### Exercise goal
Range to output from the entries below: the line containing "ATOM 34 C C" through the line containing "ATOM 42 C C". Set it down exactly, ends included, nothing else.

### Data for review
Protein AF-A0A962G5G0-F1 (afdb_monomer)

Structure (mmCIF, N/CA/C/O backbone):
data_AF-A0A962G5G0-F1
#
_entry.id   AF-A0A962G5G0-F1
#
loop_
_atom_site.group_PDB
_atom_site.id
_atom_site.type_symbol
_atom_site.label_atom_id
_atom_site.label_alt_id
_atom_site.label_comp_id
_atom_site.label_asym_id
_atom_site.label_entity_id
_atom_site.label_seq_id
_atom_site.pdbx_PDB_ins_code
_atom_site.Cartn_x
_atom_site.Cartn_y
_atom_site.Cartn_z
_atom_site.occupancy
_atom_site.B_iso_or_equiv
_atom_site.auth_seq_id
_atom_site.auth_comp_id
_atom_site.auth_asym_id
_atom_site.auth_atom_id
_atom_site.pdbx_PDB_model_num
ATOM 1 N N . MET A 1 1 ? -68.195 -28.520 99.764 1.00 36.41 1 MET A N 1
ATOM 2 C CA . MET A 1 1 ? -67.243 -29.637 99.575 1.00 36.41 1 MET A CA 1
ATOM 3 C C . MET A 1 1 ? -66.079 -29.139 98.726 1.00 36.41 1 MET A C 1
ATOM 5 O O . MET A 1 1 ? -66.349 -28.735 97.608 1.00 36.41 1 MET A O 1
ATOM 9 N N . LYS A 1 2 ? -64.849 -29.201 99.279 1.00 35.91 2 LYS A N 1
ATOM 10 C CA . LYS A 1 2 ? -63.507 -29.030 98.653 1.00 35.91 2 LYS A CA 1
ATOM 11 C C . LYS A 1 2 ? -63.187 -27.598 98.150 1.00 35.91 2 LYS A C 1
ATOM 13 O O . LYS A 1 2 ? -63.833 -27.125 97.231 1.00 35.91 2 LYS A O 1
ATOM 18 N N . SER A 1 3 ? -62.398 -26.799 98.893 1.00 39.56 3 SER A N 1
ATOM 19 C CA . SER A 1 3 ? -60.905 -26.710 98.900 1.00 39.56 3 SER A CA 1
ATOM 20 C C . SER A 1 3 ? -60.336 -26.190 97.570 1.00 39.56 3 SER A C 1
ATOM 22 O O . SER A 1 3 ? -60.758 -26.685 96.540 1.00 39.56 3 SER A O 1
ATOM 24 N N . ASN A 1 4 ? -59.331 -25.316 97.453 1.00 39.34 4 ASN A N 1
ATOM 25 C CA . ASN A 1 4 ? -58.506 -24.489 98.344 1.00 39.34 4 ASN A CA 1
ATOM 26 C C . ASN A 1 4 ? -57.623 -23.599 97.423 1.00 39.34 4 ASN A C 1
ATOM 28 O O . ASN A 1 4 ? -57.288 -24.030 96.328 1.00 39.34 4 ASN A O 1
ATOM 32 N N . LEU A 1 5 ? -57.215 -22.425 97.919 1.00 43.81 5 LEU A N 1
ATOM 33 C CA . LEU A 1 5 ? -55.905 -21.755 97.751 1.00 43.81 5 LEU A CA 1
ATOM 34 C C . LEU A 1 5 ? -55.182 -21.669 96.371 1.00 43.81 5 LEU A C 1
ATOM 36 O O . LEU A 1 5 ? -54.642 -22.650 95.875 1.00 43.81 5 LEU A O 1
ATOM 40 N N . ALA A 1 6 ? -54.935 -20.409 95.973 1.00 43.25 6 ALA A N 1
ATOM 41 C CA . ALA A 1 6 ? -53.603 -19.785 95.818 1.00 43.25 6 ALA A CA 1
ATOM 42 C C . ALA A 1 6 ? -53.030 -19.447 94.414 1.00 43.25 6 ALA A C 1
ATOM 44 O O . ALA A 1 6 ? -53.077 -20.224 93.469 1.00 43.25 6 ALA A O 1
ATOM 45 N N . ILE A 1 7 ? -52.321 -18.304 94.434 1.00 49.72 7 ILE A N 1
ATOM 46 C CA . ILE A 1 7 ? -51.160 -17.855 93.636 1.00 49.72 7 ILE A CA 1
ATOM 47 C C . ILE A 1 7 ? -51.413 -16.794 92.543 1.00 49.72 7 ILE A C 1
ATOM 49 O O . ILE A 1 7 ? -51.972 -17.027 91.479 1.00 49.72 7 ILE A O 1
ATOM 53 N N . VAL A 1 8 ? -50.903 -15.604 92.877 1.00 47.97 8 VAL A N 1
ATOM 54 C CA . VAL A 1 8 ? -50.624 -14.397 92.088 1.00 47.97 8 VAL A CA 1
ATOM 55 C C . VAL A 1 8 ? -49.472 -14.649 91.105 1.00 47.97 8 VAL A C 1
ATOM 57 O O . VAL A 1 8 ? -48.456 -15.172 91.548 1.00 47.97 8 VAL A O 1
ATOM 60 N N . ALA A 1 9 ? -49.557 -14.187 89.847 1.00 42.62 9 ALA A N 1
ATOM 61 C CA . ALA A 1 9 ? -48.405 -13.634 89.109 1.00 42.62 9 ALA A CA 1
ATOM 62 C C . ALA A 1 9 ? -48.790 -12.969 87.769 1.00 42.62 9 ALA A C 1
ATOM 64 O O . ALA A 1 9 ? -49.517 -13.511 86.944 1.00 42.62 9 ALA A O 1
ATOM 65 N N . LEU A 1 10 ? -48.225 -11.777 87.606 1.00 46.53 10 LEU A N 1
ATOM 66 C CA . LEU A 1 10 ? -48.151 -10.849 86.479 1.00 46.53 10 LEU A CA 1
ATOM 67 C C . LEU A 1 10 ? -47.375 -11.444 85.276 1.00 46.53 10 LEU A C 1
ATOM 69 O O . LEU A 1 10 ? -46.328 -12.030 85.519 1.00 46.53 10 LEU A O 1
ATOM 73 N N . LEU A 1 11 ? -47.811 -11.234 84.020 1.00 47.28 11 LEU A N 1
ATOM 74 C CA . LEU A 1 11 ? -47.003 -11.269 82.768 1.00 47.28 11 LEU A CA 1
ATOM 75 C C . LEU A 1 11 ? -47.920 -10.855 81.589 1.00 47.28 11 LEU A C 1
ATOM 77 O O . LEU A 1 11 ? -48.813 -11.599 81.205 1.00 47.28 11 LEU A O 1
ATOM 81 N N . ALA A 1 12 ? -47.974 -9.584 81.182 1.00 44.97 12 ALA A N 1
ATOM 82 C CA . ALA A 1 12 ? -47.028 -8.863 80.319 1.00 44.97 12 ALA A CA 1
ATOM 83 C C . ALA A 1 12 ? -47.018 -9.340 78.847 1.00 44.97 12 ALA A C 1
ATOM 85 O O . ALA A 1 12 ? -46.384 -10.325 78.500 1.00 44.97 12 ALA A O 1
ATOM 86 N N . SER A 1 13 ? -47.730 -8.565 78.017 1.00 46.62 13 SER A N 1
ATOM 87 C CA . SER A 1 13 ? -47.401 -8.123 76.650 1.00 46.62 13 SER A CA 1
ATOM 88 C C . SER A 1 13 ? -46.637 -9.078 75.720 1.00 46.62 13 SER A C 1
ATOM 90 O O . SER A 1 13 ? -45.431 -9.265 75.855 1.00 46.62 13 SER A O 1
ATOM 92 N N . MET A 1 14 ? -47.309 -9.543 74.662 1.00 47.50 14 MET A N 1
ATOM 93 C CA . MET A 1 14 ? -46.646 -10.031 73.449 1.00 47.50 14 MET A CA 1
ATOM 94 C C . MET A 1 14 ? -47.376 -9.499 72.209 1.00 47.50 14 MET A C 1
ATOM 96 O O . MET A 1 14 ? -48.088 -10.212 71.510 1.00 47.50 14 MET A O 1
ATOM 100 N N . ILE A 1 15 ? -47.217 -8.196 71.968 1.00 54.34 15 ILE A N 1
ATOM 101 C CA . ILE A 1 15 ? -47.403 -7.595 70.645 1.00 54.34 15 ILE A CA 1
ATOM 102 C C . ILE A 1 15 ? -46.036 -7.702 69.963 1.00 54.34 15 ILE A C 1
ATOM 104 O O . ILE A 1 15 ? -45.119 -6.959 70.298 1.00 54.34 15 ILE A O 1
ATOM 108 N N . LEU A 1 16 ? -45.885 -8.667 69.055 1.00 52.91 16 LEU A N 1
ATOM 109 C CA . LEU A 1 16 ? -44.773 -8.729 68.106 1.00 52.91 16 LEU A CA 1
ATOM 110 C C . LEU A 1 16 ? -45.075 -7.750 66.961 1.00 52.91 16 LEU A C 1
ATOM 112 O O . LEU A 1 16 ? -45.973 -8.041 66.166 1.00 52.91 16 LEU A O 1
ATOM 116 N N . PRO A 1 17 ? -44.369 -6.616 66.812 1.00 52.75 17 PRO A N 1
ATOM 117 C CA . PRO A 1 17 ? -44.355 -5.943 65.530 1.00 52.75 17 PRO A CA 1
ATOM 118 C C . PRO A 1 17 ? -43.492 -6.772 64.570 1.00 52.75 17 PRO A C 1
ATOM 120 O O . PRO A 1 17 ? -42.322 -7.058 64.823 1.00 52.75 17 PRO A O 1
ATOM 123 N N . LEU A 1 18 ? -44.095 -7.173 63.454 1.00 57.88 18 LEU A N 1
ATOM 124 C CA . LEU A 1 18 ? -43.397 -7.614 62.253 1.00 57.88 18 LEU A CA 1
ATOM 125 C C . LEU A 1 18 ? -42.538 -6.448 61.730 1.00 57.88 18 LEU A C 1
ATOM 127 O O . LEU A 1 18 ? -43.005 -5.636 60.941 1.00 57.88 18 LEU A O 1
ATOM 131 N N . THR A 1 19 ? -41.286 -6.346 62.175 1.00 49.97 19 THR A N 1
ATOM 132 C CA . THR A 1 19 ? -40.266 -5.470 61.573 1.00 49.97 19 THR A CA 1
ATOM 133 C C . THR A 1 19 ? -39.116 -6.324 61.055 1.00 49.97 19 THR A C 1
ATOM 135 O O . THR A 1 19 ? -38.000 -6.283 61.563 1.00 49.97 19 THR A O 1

### Reply to the task
ATOM 34 C C . LEU A 1 5 ? -55.182 -21.669 96.371 1.00 43.81 5 LEU A C 1
ATOM 36 O O . LEU A 1 5 ? -54.642 -22.650 95.875 1.00 43.81 5 LEU A O 1
ATOM 40 N N . ALA A 1 6 ? -54.935 -20.409 95.973 1.00 43.25 6 ALA A N 1
ATOM 41 C CA . ALA A 1 6 ? -53.603 -19.785 95.818 1.00 43.25 6 ALA A CA 1
ATOM 42 C C . ALA A 1 6 ? -53.030 -19.447 94.414 1.00 43.25 6 ALA A C 1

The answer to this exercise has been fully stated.